■ Work required
Using the entries that follow, write out the line containing "ATOM 72 C C", the line containing "ATOM 81 C C", and every line between them, exactly and nothing else.

■ Records shown
-*-

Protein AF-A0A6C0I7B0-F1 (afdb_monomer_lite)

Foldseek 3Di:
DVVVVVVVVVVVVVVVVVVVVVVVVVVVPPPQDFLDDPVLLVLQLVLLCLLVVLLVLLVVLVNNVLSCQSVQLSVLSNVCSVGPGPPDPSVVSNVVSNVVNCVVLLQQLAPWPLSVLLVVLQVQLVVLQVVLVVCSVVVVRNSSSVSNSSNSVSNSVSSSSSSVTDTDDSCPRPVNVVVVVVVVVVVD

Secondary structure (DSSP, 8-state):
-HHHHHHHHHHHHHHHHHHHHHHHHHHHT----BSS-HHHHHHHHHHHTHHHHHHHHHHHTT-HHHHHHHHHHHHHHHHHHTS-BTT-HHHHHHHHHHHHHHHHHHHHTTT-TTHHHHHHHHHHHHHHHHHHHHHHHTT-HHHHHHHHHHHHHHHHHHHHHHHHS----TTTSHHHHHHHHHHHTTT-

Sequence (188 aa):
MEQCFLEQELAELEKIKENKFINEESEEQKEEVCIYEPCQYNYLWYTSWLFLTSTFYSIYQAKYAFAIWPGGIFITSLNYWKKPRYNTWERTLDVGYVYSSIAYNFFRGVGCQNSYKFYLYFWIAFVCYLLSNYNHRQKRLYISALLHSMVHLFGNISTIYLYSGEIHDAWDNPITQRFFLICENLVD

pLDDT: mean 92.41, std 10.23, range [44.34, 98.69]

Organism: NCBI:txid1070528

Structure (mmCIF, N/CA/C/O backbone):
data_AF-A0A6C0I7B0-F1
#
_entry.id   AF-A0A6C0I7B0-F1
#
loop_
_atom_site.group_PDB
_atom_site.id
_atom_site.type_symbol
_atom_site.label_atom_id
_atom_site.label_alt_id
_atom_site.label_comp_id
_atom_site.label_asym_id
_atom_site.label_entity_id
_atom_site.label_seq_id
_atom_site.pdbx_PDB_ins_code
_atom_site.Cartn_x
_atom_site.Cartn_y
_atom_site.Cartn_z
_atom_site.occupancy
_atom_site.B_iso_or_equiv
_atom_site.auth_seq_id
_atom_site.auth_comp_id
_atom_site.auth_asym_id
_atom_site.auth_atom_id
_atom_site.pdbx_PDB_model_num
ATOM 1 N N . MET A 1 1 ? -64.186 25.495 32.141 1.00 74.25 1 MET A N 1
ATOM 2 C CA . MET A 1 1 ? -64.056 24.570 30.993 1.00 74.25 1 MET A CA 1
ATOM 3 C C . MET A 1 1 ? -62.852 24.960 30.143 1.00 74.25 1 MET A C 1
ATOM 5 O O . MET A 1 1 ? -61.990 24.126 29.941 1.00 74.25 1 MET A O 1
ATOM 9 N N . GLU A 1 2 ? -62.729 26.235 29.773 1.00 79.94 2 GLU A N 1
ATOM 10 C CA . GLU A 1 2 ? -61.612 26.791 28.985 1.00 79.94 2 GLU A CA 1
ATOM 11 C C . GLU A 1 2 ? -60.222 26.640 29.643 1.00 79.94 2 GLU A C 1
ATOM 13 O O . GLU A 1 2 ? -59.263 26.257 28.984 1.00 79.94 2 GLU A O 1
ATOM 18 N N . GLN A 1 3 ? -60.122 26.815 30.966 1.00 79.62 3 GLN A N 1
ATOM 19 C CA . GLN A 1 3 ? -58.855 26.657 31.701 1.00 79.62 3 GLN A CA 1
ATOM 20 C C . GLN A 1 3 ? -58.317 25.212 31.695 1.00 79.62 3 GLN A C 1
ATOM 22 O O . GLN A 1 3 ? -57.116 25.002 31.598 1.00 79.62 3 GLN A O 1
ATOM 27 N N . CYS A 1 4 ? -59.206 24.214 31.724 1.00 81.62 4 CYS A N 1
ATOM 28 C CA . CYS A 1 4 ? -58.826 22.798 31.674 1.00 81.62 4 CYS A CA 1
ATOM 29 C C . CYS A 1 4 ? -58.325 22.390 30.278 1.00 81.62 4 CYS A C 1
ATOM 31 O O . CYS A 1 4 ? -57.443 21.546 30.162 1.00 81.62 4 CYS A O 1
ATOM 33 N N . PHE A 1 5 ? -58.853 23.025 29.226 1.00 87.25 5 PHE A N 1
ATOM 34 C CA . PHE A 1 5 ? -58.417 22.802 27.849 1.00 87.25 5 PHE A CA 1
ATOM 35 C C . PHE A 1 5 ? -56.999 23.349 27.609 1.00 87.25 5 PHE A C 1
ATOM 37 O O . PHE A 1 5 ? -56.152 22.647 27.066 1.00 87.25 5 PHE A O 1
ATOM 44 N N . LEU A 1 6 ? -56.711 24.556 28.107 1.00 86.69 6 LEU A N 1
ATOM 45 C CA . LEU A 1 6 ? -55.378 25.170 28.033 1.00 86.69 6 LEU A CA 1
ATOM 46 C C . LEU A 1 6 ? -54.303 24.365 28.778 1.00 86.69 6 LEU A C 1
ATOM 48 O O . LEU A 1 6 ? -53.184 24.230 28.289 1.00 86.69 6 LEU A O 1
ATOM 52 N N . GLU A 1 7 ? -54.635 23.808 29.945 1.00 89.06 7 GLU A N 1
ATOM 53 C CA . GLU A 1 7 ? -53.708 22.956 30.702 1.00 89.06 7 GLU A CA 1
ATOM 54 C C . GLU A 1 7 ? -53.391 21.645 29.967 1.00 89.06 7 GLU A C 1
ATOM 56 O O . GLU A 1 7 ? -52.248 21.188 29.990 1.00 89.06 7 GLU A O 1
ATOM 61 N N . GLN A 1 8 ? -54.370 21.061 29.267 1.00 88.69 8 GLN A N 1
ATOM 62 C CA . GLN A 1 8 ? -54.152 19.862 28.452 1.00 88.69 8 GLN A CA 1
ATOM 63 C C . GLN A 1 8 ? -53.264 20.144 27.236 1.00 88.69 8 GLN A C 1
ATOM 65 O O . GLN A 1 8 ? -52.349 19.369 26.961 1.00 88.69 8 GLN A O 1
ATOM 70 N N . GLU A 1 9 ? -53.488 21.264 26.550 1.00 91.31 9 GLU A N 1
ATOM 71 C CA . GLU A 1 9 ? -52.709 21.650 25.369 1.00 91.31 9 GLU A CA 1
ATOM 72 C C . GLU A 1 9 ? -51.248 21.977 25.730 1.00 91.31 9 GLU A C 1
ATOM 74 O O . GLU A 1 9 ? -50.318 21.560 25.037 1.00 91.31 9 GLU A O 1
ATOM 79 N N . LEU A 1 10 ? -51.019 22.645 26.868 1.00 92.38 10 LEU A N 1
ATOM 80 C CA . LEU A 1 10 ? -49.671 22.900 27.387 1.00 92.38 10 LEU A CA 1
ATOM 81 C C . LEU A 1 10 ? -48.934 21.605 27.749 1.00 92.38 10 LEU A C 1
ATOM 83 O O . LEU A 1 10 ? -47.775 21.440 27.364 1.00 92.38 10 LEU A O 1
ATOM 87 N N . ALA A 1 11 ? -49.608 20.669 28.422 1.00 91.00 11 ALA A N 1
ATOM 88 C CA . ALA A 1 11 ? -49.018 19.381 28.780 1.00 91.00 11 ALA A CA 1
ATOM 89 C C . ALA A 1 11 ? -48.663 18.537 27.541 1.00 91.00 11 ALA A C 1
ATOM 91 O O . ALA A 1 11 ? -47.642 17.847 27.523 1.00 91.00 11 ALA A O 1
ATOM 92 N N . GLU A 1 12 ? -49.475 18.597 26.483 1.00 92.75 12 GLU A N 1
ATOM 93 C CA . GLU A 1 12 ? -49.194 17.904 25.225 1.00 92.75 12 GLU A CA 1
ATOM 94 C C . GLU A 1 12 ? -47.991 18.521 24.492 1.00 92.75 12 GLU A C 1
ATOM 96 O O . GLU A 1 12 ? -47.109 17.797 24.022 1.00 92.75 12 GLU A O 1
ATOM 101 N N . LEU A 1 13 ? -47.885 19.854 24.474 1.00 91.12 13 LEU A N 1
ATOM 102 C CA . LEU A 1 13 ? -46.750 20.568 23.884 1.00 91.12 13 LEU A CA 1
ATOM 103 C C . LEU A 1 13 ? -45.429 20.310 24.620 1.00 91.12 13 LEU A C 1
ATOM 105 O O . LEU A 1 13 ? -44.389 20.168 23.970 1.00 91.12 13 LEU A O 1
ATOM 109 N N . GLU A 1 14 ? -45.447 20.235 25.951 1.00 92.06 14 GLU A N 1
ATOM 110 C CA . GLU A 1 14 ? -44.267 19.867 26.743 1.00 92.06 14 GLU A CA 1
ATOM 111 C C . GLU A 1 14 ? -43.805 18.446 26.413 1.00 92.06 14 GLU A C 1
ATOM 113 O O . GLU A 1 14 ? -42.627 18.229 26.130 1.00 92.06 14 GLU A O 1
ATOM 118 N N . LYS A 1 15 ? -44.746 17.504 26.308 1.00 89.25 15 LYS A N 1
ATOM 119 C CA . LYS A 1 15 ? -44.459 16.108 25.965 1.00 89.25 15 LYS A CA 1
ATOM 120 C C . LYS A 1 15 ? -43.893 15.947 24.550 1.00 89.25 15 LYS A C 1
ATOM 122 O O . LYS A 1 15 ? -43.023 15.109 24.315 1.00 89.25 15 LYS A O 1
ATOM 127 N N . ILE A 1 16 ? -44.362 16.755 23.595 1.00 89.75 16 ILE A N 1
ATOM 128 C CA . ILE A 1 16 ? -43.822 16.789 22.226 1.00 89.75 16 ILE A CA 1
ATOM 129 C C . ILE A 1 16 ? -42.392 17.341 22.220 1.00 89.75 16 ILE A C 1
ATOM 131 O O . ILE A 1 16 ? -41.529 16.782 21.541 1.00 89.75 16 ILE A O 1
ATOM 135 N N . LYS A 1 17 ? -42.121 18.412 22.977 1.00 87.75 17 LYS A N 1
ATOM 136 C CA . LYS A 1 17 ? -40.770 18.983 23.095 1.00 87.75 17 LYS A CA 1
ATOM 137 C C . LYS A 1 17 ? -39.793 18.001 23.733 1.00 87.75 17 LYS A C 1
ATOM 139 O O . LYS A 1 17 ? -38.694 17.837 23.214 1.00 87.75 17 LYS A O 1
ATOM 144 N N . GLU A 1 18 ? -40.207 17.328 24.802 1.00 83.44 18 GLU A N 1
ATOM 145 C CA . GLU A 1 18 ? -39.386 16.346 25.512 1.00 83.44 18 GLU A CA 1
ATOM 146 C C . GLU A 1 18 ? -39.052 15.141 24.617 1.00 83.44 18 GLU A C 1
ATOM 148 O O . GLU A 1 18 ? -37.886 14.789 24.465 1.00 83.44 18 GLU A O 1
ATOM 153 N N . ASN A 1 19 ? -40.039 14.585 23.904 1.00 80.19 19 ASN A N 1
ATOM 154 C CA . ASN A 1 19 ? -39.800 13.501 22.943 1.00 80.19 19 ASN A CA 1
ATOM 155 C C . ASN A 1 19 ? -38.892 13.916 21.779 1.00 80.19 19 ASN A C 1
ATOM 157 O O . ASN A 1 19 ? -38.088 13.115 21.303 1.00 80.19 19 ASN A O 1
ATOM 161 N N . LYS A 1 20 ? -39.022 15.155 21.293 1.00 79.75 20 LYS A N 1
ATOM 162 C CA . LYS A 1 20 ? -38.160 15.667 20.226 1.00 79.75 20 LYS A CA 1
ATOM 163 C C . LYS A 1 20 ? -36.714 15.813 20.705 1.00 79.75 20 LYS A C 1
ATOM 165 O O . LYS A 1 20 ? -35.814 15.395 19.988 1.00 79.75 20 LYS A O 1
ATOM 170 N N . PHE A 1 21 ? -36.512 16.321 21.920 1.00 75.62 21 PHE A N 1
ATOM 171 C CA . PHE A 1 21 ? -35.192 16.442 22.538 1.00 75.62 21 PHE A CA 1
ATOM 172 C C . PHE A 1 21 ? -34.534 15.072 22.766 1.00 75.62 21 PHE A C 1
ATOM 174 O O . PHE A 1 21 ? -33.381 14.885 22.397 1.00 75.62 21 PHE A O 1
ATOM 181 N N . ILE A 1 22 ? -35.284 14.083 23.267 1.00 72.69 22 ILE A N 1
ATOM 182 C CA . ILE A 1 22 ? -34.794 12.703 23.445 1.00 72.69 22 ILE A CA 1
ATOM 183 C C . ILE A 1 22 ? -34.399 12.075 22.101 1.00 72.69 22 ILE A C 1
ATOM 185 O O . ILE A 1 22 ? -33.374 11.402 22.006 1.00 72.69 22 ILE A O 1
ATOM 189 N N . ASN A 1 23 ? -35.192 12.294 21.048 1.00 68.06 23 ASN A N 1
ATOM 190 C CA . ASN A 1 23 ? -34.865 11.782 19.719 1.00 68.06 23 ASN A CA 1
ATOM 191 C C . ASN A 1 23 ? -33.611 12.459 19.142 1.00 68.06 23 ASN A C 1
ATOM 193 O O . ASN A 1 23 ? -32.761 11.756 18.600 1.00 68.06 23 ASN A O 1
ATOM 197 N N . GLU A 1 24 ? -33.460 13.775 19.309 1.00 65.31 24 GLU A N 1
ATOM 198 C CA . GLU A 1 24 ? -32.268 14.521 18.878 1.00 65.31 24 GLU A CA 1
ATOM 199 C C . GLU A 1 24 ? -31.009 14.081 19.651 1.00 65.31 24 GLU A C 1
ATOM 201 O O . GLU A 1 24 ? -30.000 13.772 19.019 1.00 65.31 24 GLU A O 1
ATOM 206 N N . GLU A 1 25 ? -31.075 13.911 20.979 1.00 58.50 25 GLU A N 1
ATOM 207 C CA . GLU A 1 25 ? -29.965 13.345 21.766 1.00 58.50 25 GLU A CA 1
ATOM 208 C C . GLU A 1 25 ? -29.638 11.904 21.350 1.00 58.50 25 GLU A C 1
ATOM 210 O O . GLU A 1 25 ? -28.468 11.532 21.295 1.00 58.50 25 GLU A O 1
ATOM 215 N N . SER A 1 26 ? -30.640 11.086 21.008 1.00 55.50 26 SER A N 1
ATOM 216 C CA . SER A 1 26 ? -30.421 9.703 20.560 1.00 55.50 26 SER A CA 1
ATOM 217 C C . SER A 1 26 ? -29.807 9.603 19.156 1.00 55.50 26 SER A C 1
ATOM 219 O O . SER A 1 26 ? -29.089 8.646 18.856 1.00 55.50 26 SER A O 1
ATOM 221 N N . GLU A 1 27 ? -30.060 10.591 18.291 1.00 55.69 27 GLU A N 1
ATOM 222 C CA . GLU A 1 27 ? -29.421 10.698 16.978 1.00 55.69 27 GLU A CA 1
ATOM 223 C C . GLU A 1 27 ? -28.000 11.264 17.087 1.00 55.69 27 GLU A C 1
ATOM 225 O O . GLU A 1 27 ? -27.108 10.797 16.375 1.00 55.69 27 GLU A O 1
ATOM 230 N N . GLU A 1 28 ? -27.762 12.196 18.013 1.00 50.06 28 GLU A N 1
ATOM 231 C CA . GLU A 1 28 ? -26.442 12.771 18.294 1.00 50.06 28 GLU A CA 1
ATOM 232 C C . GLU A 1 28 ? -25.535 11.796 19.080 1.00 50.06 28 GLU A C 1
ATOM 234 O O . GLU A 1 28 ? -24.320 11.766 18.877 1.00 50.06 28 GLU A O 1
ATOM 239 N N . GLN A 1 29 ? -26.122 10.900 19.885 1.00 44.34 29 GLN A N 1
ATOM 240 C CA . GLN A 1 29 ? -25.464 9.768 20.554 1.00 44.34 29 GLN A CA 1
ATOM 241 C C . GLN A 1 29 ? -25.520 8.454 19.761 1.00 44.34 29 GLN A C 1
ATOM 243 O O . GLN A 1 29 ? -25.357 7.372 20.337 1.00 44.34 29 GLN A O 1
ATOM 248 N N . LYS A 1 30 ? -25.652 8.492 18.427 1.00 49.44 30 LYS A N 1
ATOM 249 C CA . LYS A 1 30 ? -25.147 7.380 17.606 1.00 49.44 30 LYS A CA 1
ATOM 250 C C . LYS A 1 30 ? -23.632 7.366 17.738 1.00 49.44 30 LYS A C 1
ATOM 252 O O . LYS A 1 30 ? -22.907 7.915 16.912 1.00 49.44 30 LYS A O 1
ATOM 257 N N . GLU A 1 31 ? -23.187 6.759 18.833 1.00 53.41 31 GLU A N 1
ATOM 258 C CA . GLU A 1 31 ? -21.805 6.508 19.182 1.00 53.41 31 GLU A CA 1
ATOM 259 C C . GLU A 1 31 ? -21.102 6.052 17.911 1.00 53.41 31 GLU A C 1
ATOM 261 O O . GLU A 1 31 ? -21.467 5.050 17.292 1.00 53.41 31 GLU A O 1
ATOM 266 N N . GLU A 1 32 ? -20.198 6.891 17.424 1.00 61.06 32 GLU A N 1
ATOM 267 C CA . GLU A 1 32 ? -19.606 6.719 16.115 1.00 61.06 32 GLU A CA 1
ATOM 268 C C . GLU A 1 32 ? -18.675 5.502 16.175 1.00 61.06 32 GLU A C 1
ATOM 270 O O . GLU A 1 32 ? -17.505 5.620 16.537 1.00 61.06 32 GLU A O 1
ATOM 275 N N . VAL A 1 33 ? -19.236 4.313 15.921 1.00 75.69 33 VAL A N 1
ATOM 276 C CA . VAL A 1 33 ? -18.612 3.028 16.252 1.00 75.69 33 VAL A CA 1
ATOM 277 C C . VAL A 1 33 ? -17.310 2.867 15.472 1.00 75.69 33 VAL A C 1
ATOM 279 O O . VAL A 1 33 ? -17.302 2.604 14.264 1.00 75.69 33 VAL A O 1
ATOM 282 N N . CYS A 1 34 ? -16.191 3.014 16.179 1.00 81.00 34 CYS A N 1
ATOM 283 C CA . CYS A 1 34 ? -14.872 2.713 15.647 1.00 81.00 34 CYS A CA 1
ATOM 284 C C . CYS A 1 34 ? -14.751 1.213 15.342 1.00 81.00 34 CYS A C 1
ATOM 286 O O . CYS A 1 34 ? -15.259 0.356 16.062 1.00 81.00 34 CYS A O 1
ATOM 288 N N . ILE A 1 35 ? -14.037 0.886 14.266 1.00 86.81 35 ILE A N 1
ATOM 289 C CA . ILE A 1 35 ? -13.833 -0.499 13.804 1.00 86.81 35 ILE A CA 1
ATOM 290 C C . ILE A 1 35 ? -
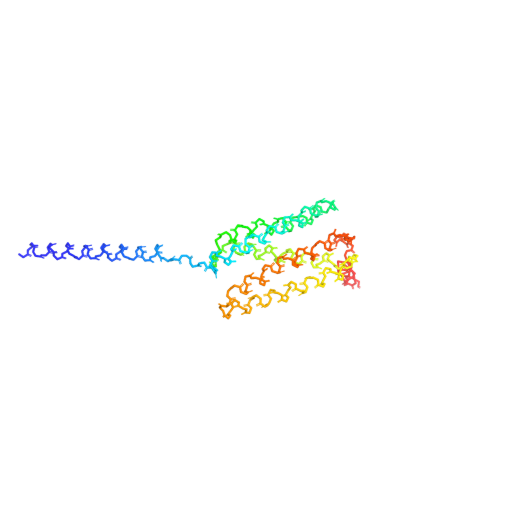12.971 -1.300 14.791 1.00 86.81 35 ILE A C 1
ATOM 292 O O . ILE A 1 35 ? -13.103 -2.519 14.903 1.00 86.81 35 ILE A O 1
ATOM 296 N N . TYR A 1 36 ? -12.078 -0.599 15.480 1.00 88.19 36 TYR A N 1
ATOM 297 C CA . TYR A 1 36 ? -11.093 -1.126 16.410 1.00 88.19 36 TYR A CA 1
ATOM 298 C C . TYR A 1 36 ? -11.104 -0.291 17.688 1.00 88.19 36 TYR A C 1
ATOM 300 O O . TYR A 1 36 ? -11.429 0.898 17.659 1.00 88.19 36 TYR A O 1
ATOM 308 N N . GLU A 1 37 ? -10.683 -0.896 18.793 1.00 89.56 37 GLU A N 1
ATOM 309 C CA . GLU A 1 37 ? -10.399 -0.164 20.026 1.00 89.56 37 GLU A CA 1
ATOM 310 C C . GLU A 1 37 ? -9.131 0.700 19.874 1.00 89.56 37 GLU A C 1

-*-

■ Answer section
ATOM 72 C C . GLU A 1 9 ? -51.248 21.977 25.730 1.00 91.31 9 GLU A C 1
ATOM 74 O O . GLU A 1 9 ? -50.318 21.560 25.037 1.00 91.31 9 GLU A O 1
ATOM 79 N N . LEU A 1 10 ? -51.019 22.645 26.868 1.00 92.38 10 LEU A N 1
ATOM 80 C CA . LEU A 1 10 ? -49.671 22.900 27.387 1.00 92.38 10 LEU A CA 1
ATOM 81 C C . LEU A 1 10 ? -48.934 21.605 27.749 1.00 92.38 10 LEU A C 1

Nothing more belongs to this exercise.